# [Wet Thumb Forum]-Amphiprion tank pics



## Amphiprion (Jul 12, 2005)

Here's a recent pic of my 40 gallon breeder. Followed everyone's advice on macro dosing and levels-and it worked too well. I only have three problems so far:I cant keep my aquascape in place long enough before plants grow everywhere (usually within 3 to 4 days!); I am new at aquascaping and havent got the hang of it yet; my solenoid and controller wont always work. But I have been lurking mainly and posting some, so I thought it was time for a pic. Any suggestions, criticisms, etc are more than welcome.


----------



## Pete City (Sep 18, 2004)

You can't complain about growth now can you.
I would start to check out some other hobbyists aquascapes and try to copy the ones you like. No matter how hard you try your aquascape will never look the same as someone else, so don't worry about being a copy cat.
Know start trimming that tank!


----------



## imported_BSS (Apr 14, 2004)

You've taken the first step, Grasshopper! Now, as quickly as you can, take up all those plants and try something totally different







. (And, if none of that makes any sense, then I guess I'm dating myself!).
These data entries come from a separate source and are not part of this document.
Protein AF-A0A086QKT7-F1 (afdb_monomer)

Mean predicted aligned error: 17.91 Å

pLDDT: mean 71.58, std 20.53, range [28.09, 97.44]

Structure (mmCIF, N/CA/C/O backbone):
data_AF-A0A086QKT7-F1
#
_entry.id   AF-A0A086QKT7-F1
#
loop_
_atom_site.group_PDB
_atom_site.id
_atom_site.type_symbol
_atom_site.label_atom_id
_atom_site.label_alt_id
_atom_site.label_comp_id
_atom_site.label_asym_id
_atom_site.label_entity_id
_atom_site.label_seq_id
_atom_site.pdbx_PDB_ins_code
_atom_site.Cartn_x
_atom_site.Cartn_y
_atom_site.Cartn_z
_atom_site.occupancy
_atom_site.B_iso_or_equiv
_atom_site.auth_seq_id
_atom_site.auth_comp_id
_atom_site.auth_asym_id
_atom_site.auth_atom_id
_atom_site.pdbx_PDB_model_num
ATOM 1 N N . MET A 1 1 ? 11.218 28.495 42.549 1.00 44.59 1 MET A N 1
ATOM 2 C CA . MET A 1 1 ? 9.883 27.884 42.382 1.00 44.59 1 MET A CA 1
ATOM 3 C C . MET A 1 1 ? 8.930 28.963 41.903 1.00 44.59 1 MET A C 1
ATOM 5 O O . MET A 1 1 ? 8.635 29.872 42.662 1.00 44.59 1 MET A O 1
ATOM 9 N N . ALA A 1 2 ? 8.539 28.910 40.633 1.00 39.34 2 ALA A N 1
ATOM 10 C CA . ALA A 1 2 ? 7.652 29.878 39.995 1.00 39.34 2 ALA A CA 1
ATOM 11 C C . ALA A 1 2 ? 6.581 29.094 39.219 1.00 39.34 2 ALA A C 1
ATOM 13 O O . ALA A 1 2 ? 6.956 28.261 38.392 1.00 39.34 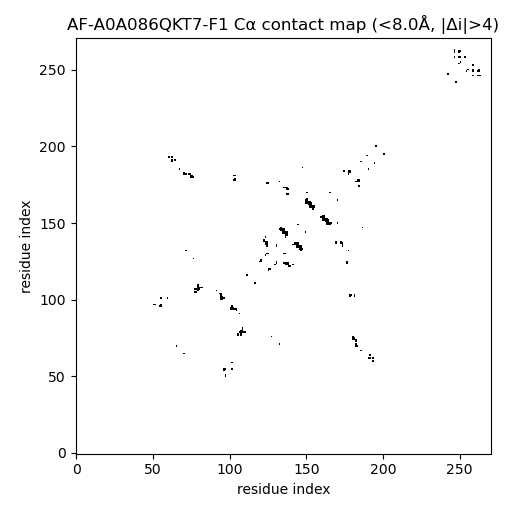2 ALA A O 1
ATOM 14 N N . PRO A 1 3 ? 5.277 29.285 39.479 1.00 52.66 3 PRO A N 1
ATOM 15 C CA . PRO A 1 3 ? 4.243 28.651 38.677 1.00 52.66 3 PRO A CA 1
ATOM 16 C C . PRO A 1 3 ? 3.907 29.523 37.462 1.00 52.66 3 PRO A C 1
ATOM 18 O O . PRO A 1 3 ? 3.425 30.648 37.591 1.00 52.66 3 PRO A O 1
ATOM 21 N N . HIS A 1 4 ? 4.149 28.984 36.266 1.00 39.84 4 HIS A N 1
ATOM 22 C CA . HIS A 1 4 ? 3.675 29.579 35.024 1.00 39.84 4 HIS A CA 1
ATOM 23 C C . HIS A 1 4 ? 2.165 29.375 34.861 1.00 39.84 4 HIS A C 1
ATOM 25 O O . HIS A 1 4 ? 1.629 28.269 34.918 1.00 39.84 4 HIS A O 1
ATOM 31 N N . VAL A 1 5 ? 1.509 30.508 34.644 1.00 37.62 5 VAL A N 1
ATOM 32 C CA . VAL A 1 5 ? 0.087 30.726 34.400 1.00 37.62 5 VAL A CA 1
ATOM 33 C C . VAL A 1 5 ? -0.333 30.109 33.062 1.00 37.62 5 VAL A C 1
ATOM 35 O O . VAL A 1 5 ? 0.149 30.515 32.006 1.00 37.62 5 VAL A O 1
ATOM 38 N N . VAL A 1 6 ? -1.282 29.169 33.086 1.00 44.06 6 VAL A N 1
ATOM 39 C CA . VAL A 1 6 ? -1.951 28.648 31.882 1.00 44.06 6 VAL A CA 1
ATOM 40 C C . VAL A 1 6 ? -3.205 29.484 31.616 1.00 44.06 6 VAL A C 1
ATOM 42 O O . VAL A 1 6 ? -4.208 29.374 32.322 1.00 44.06 6 VAL A O 1
ATOM 45 N N . ARG A 1 7 ? -3.152 30.334 30.584 1.00 36.25 7 ARG A N 1
ATOM 46 C CA . ARG A 1 7 ? -4.315 31.064 30.053 1.00 36.25 7 ARG A CA 1
ATOM 47 C C . ARG A 1 7 ? -5.278 30.086 29.372 1.00 36.25 7 ARG A C 1
ATOM 49 O O . ARG A 1 7 ? -4.939 29.473 28.364 1.00 36.25 7 ARG A O 1
ATOM 56 N N . ARG A 1 8 ? -6.501 29.989 29.899 1.00 34.38 8 ARG A N 1
ATOM 57 C CA . ARG A 1 8 ? -7.656 29.380 29.226 1.00 34.38 8 ARG A CA 1
ATOM 58 C C . ARG A 1 8 ? -8.260 30.401 28.261 1.00 34.38 8 ARG A C 1
ATOM 60 O O . ARG A 1 8 ? -8.758 31.432 28.698 1.00 34.38 8 ARG A O 1
ATOM 67 N N . GLY A 1 9 ? -8.210 30.110 26.965 1.00 32.75 9 GLY A N 1
ATOM 68 C CA . GLY A 1 9 ? -8.963 30.838 25.948 1.00 32.75 9 GLY A CA 1
ATOM 69 C C . GLY A 1 9 ? -10.353 30.229 25.801 1.00 32.75 9 GLY A C 1
ATOM 70 O O . GLY A 1 9 ? -10.490 29.106 25.327 1.00 32.75 9 GLY A O 1
ATOM 71 N N . VAL A 1 10 ? -11.370 30.974 26.224 1.00 35.94 10 VAL A N 1
ATOM 72 C CA . VAL A 1 10 ? -12.771 30.774 25.846 1.00 35.94 10 VAL A CA 1
ATOM 73 C C . VAL A 1 10 ? -13.029 31.719 24.679 1.00 35.94 10 VAL A C 1
ATOM 75 O O . VAL A 1 10 ? -12.714 32.903 24.775 1.00 35.94 10 VAL A O 1
ATOM 78 N N . SER A 1 11 ? -13.595 31.227 23.581 1.00 34.12 11 SER A N 1
ATOM 79 C CA . SER A 1 11 ? -14.322 32.084 22.644 1.00 34.12 11 SER A CA 1
ATOM 80 C C . SER A 1 11 ? -15.452 31.309 21.983 1.00 34.12 11 SER A C 1
ATOM 82 O O . SER A 1 11 ? -15.301 30.197 21.481 1.00 34.12 11 SER A O 1
ATOM 84 N N . THR A 1 12 ? -16.606 31.937 22.108 1.00 35.84 12 THR A N 1
ATOM 85 C CA . THR A 1 12 ? -17.963 31.574 21.739 1.00 35.84 12 THR A CA 1
ATOM 86 C C . THR A 1 12 ? -18.224 31.712 20.239 1.00 35.84 12 THR A C 1
ATOM 88 O O . THR A 1 12 ? -17.778 32.667 19.618 1.00 35.84 12 THR A O 1
ATOM 91 N N . ALA A 1 13 ? -18.999 30.755 19.723 1.00 31.45 13 ALA A N 1
ATOM 92 C CA . ALA A 1 13 ? -20.023 30.845 18.678 1.00 31.45 13 ALA A CA 1
ATOM 93 C C . ALA A 1 13 ? -19.901 31.907 17.560 1.00 31.45 13 ALA A C 1
AT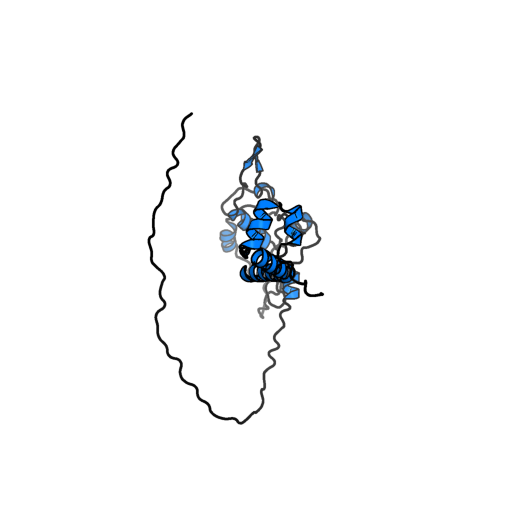OM 95 O O . ALA A 1 13 ? -20.074 33.099 17.789 1.00 31.45 13 ALA A O 1
ATOM 96 N N . ALA A 1 14 ? -19.858 31.422 16.314 1.00 33.72 14 ALA A N 1
ATOM 97 C CA . ALA A 1 14 ? -20.531 32.064 15.187 1.00 33.72 14 ALA A CA 1
ATOM 98 C C . ALA A 1 14 ? -21.254 30.989 14.359 1.00 33.72 14 ALA A C 1
ATOM 100 O O . ALA A 1 14 ? -20.668 29.998 13.925 1.00 33.72 14 ALA A O 1
ATOM 101 N N . LEU A 1 15 ? -22.564 31.179 14.236 1.00 33.19 15 LEU A N 1
ATOM 102 C CA . LEU A 1 15 ? -23.525 30.382 13.485 1.00 33.19 15 LEU A CA 1
ATOM 103 C C . LEU A 1 15 ? -23.470 30.703 11.981 1.00 33.19 15 LEU A C 1
ATOM 105 O O . LEU A 1 15 ? -23.049 31.783 11.581 1.00 33.19 15 LEU A O 1
ATOM 109 N N . SER A 1 16 ? -24.085 29.801 11.209 1.00 31.95 16 SER A N 1
ATOM 110 C CA . SER A 1 16 ? -24.712 29.992 9.888 1.00 31.95 16 SER A CA 1
ATOM 111 C C . SER A 1 16 ? -23.870 29.752 8.624 1.00 31.95 16 SER A C 1
ATOM 113 O O . SER A 1 16 ? -23.025 30.544 8.227 1.00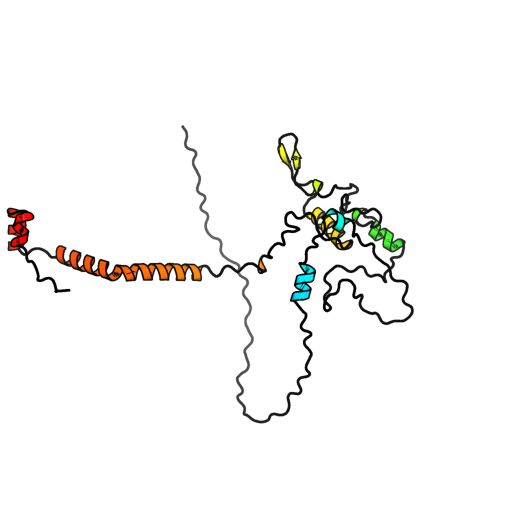 31.95 16 SER A O 1
ATOM 115 N N . SER A 1 17 ? -24.169 28.641 7.939 1.00 33.50 17 SER A N 1
ATOM 116 C CA . SER A 1 17 ? -24.674 28.635 6.549 1.00 33.50 17 SER A CA 1
ATOM 117 C C . SER A 1 17 ? -24.822 27.190 6.043 1.00 33.50 17 SER A C 1
ATOM 119 O O . SER A 1 17 ? -23.897 26.578 5.520 1.00 33.50 17 SER A O 1
ATOM 121 N N . PHE A 1 18 ? -26.020 26.626 6.218 1.00 33.69 18 PHE A N 1
ATOM 122 C CA . PHE A 1 18 ? -26.478 25.463 5.452 1.00 33.69 18 PHE A CA 1
ATOM 123 C C . PHE A 1 18 ? -27.164 25.969 4.173 1.00 33.69 18 PHE A C 1
ATOM 125 O O . PHE A 1 18 ? -27.968 26.899 4.272 1.00 33.69 18 PHE A O 1
ATOM 132 N N . PRO A 1 19 ? -26.919 25.379 2.992 1.00 35.94 19 PRO A N 1
ATOM 133 C CA . PRO A 1 19 ? -27.715 25.680 1.811 1.00 35.94 19 PRO A CA 1
ATOM 134 C C . PRO A 1 19 ? -29.079 24.974 1.898 1.00 35.94 19 PRO A C 1
ATOM 136 O O . PRO A 1 19 ? -29.157 23.760 2.091 1.00 35.94 19 PRO A O 1
ATOM 139 N N . GLN A 1 20 ? -30.154 25.753 1.772 1.00 39.72 20 GLN A N 1
ATOM 140 C CA . GLN A 1 20 ? -31.533 25.269 1.670 1.00 39.72 20 GLN A CA 1
ATOM 141 C C . GLN A 1 20 ? -31.820 24.683 0.271 1.00 39.72 20 GLN A C 1
ATOM 143 O O . GLN A 1 20 ? -31.344 25.241 -0.720 1.00 39.72 20 GLN A O 1
ATOM 148 N N . PRO A 1 21 ? -32.638 23.621 0.153 1.00 34.03 21 PRO A N 1
ATOM 149 C CA . PRO A 1 21 ? -33.255 23.215 -1.107 1.00 34.03 21 PRO A CA 1
ATOM 150 C C . PRO A 1 21 ? -34.581 23.966 -1.344 1.00 34.03 21 PRO A C 1
ATOM 152 O O . PRO A 1 21 ? -35.389 24.127 -0.430 1.00 34.03 21 PRO A O 1
ATOM 155 N N . LEU A 1 22 ? -34.798 24.419 -2.582 1.00 39.38 22 LEU A N 1
ATOM 156 C CA . LEU A 1 22 ? -36.025 25.093 -3.028 1.00 39.38 22 LEU A CA 1
ATOM 157 C C . LEU A 1 22 ? -37.223 24.120 -3.146 1.00 39.38 22 LEU A C 1
ATOM 159 O O . LEU A 1 22 ? -37.016 22.936 -3.423 1.00 39.38 22 LEU A O 1
ATOM 163 N N . PRO A 1 23 ? -38.472 24.606 -2.979 1.00 36.06 23 PRO A N 1
ATOM 164 C CA . PRO A 1 23 ? -39.684 23.789 -2.972 1.00 36.06 23 PRO A CA 1
ATOM 165 C C . PRO A 1 23 ? -40.373 23.724 -4.347 1.00 36.06 23 PRO A C 1
ATOM 167 O O . PRO A 1 23 ? -40.343 24.687 -5.109 1.00 36.06 23 PRO A O 1
ATOM 170 N N . GLY A 1 24 ? -41.097 22.628 -4.608 1.00 30.41 24 GLY A N 1
ATOM 171 C CA . GLY A 1 24 ? -42.223 22.625 -5.552 1.00 30.41 24 GLY A CA 1
ATOM 172 C C . GLY A 1 24 ? -42.193 21.555 -6.647 1.00 30.41 24 GLY A C 1
ATOM 173 O O . GLY A 1 24 ? -41.641 21.765 -7.719 1.00 30.41 24 GLY A O 1
ATOM 174 N N . SER A 1 25 ? -42.880 20.434 -6.420 1.00 29.52 25 SER A N 1
ATOM 175 C CA . SER A 1 25 ? -43.773 19.825 -7.422 1.00 29.52 25 SER A CA 1
ATOM 176 C C . SER A 1 25 ? -44.658 18.766 -6.757 1.00 29.52 25 SER A C 1
ATOM 178 O O . SER A 1 25 ? -44.194 17.881 -6.043 1.00 29.52 25 SER A O 1
ATOM 180 N N . HIS A 1 26 ? -45.964 18.932 -6.940 1.00 33.31 26 HIS A N 1
ATOM 181 C CA . HIS A 1 26 ? -47.025 18.076 -6.421 1.00 33.31 26 HIS A CA 1
ATOM 182 C C . HIS A 1 26 ? -47.026 16.691 -7.099 1.00 33.31 26 HIS A C 1
ATOM 184 O O . HIS A 1 26 ? -46.743 16.611 -8.295 1.00 33.31 26 HIS A O 1
ATOM 190 N N . PRO A 1 27 ? -47.410 15.610 -6.395 1.00 39.41 27 PRO A N 1
ATOM 191 C CA . PRO A 1 27 ? -47.710 14.329 -7.029 1.00 39.41 27 PRO A CA 1
ATOM 192 C C . PRO A 1 27 ? -49.133 14.334 -7.626 1.00 39.41 27 PRO A C 1
ATOM 194 O O . PRO A 1 27 ? -50.052 14.842 -6.978 1.00 39.41 27 PRO A O 1
ATOM 197 N N . PRO A 1 28 ? -49.367 13.754 -8.819 1.00 38.03 28 PRO A N 1
ATOM 198 C CA . PRO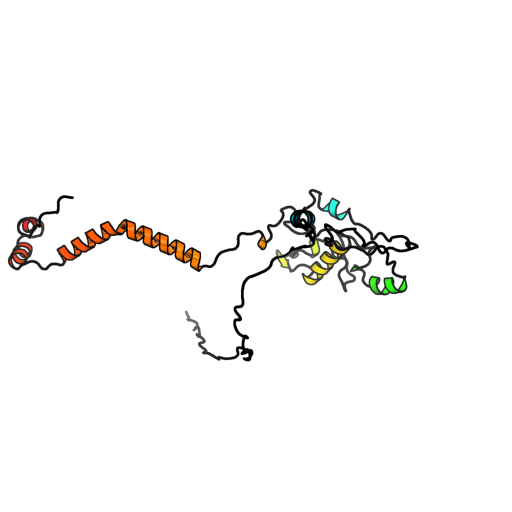 A 1 28 ? -50.719 13.506 -9.301 1.00 38.03 28 PRO A CA 1
ATOM 199 C C . PRO A 1 28 ? -51.320 12.232 -8.669 1.00 38.03 28 PRO A C 1
ATOM 201 O O . PRO A 1 28 ? -50.593 11.389 -8.133 1.00 38.03 28 PRO A O 1
ATOM 204 N N . PRO A 1 29 ? -52.658 12.108 -8.687 1.00 39.44 29 PRO A N 1
ATOM 205 C CA . PRO A 1 29 ? -53.405 11.282 -7.752 1.00 39.44 29 PRO A CA 1
ATOM 206 C C . PRO A 1 29 ? -53.561 9.827 -8.199 1.00 39.44 29 PRO A C 1
ATOM 208 O O . PRO A 1 29 ? -53.502 9.479 -9.377 1.00 39.44 29 PRO A O 1
ATOM 211 N N . PHE A 1 30 ? -53.854 8.996 -7.201 1.00 31.98 30 PHE A N 1
ATOM 212 C CA . PHE A 1 30 ? -54.467 7.681 -7.326 1.00 31.98 30 PHE A CA 1
ATOM 213 C C . PHE A 1 30 ? -55.547 7.634 -8.420 1.00 31.98 30 PHE A C 1
ATOM 215 O O . PHE A 1 30 ? -56.549 8.340 -8.342 1.00 31.98 30 PHE A O 1
ATOM 222 N N . CYS A 1 31 ? -55.399 6.703 -9.363 1.00 28.09 31 CYS A N 1
ATOM 223 C CA . CYS A 1 31 ? -56.511 6.155 -10.132 1.00 28.09 31 CYS A CA 1
ATOM 224 C C . CYS A 1 31 ? -56.568 4.644 -9.906 1.00 28.09 31 CYS A C 1
ATOM 226 O O . CYS A 1 31 ? -55.711 3.887 -10.357 1.00 28.09 31 CYS A O 1
ATOM 228 N N . ARG A 1 32 ? -57.600 4.221 -9.170 1.00 34.34 32 ARG A N 1
ATOM 229 C CA . ARG A 1 32 ? -58.140 2.863 -9.205 1.00 34.34 32 ARG A CA 1
ATOM 230 C C . ARG A 1 32 ? -58.907 2.712 -10.515 1.00 34.34 32 ARG A C 1
ATOM 232 O O . ARG A 1 32 ? -59.884 3.427 -10.683 1.00 34.34 32 ARG A O 1
ATOM 239 N N . PHE A 1 33 ? -58.542 1.754 -11.362 1.00 30.30 33 PHE A N 1
ATOM 240 C CA . PHE A 1 33 ? -59.503 1.080 -12.239 1.00 30.30 33 PHE A CA 1
ATOM 241 C C . PHE A 1 33 ? -59.050 -0.362 -12.529 1.00 30.30 33 PHE A C 1
ATOM 243 O O . PHE A 1 33 ? -57.973 -0.604 -13.057 1.00 30.30 33 PHE A O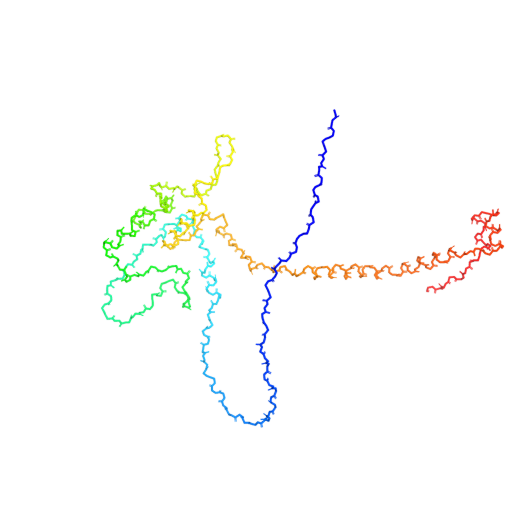 1
ATOM 250 N N . CYS A 1 34 ? -59.896 -1.278 -12.058 1.00 29.78 34 CYS A N 1
ATOM 251 C CA . CYS A 1 34 ? -60.288 -2.594 -12.563 1.00 29.78 34 CYS A CA 1
ATOM 252 C C . CYS A 1 34 ? -59.297 -3.511 -13.308 1.00 29.78 34 CYS A C 1
ATOM 254 O O . CYS A 1 34 ? -58.869 -3.257 -14.426 1.00 29.78 34 CYS A O 1
ATOM 256 N N . LEU A 1 35 ? -59.100 -4.678 -12.680 1.00 35.38 35 LEU A N 1
ATOM 257 C CA . LEU A 1 35 ? -59.222 -6.032 -13.242 1.00 35.38 35 LEU A CA 1
ATOM 258 C C . LEU A 1 35 ? -59.650 -6.118 -14.720 1.00 35.38 35 LEU A C 1
ATOM 260 O O . LEU A 1 35 ? -60.772 -5.735 -15.043 1.00 35.38 35 LEU A O 1
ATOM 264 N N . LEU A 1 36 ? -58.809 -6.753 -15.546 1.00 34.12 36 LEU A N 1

It feels good to be able to make plants prosper, doesn't it.


----------



## imported_russell (Sep 14, 2004)

one good bit of advice i can give you is to trim back any overgrown plants. they will eventuall shade out and kill the plants below them. even the tops of one species can kill it's stems below.


----------



## Amphiprion (Jul 12, 2005)

Yeah, I know it is overgrown many times over. The problem is that after trimming, it gets that way again after about 3 days. This tank is actually at a relative's house, so I can only be there about once or twice a week, so I guess Ill have to get pics a day or so after I trim, huh?


----------



## Ben C (Apr 16, 2006)

hey amphiprion,

i like you tank very much, but i have one quick Q. if your other two tanks are marine, why is this one a "breeder" and not your main planted tank. What are you breeding in there? 

yeah, would be good to see it after a trim as well. 

thanks


----------



## Amphiprion (Jul 12, 2005)

Sorry about that Ben C, I was by no means trying to be esoteric. A 40 breeder is the style of tank (in regards to its dimensions)and not necessarily devoted to breed fish. The tank is 36" x 18" x 16" (LxWxH), so is actually shorter and wider than similar volume tanks. Oh, and I dont really purposefully breed anything, but a few fish do reproduce, such as cory cats, tetras, and SAEs (never managed to get SAE fry to live, though.)


----------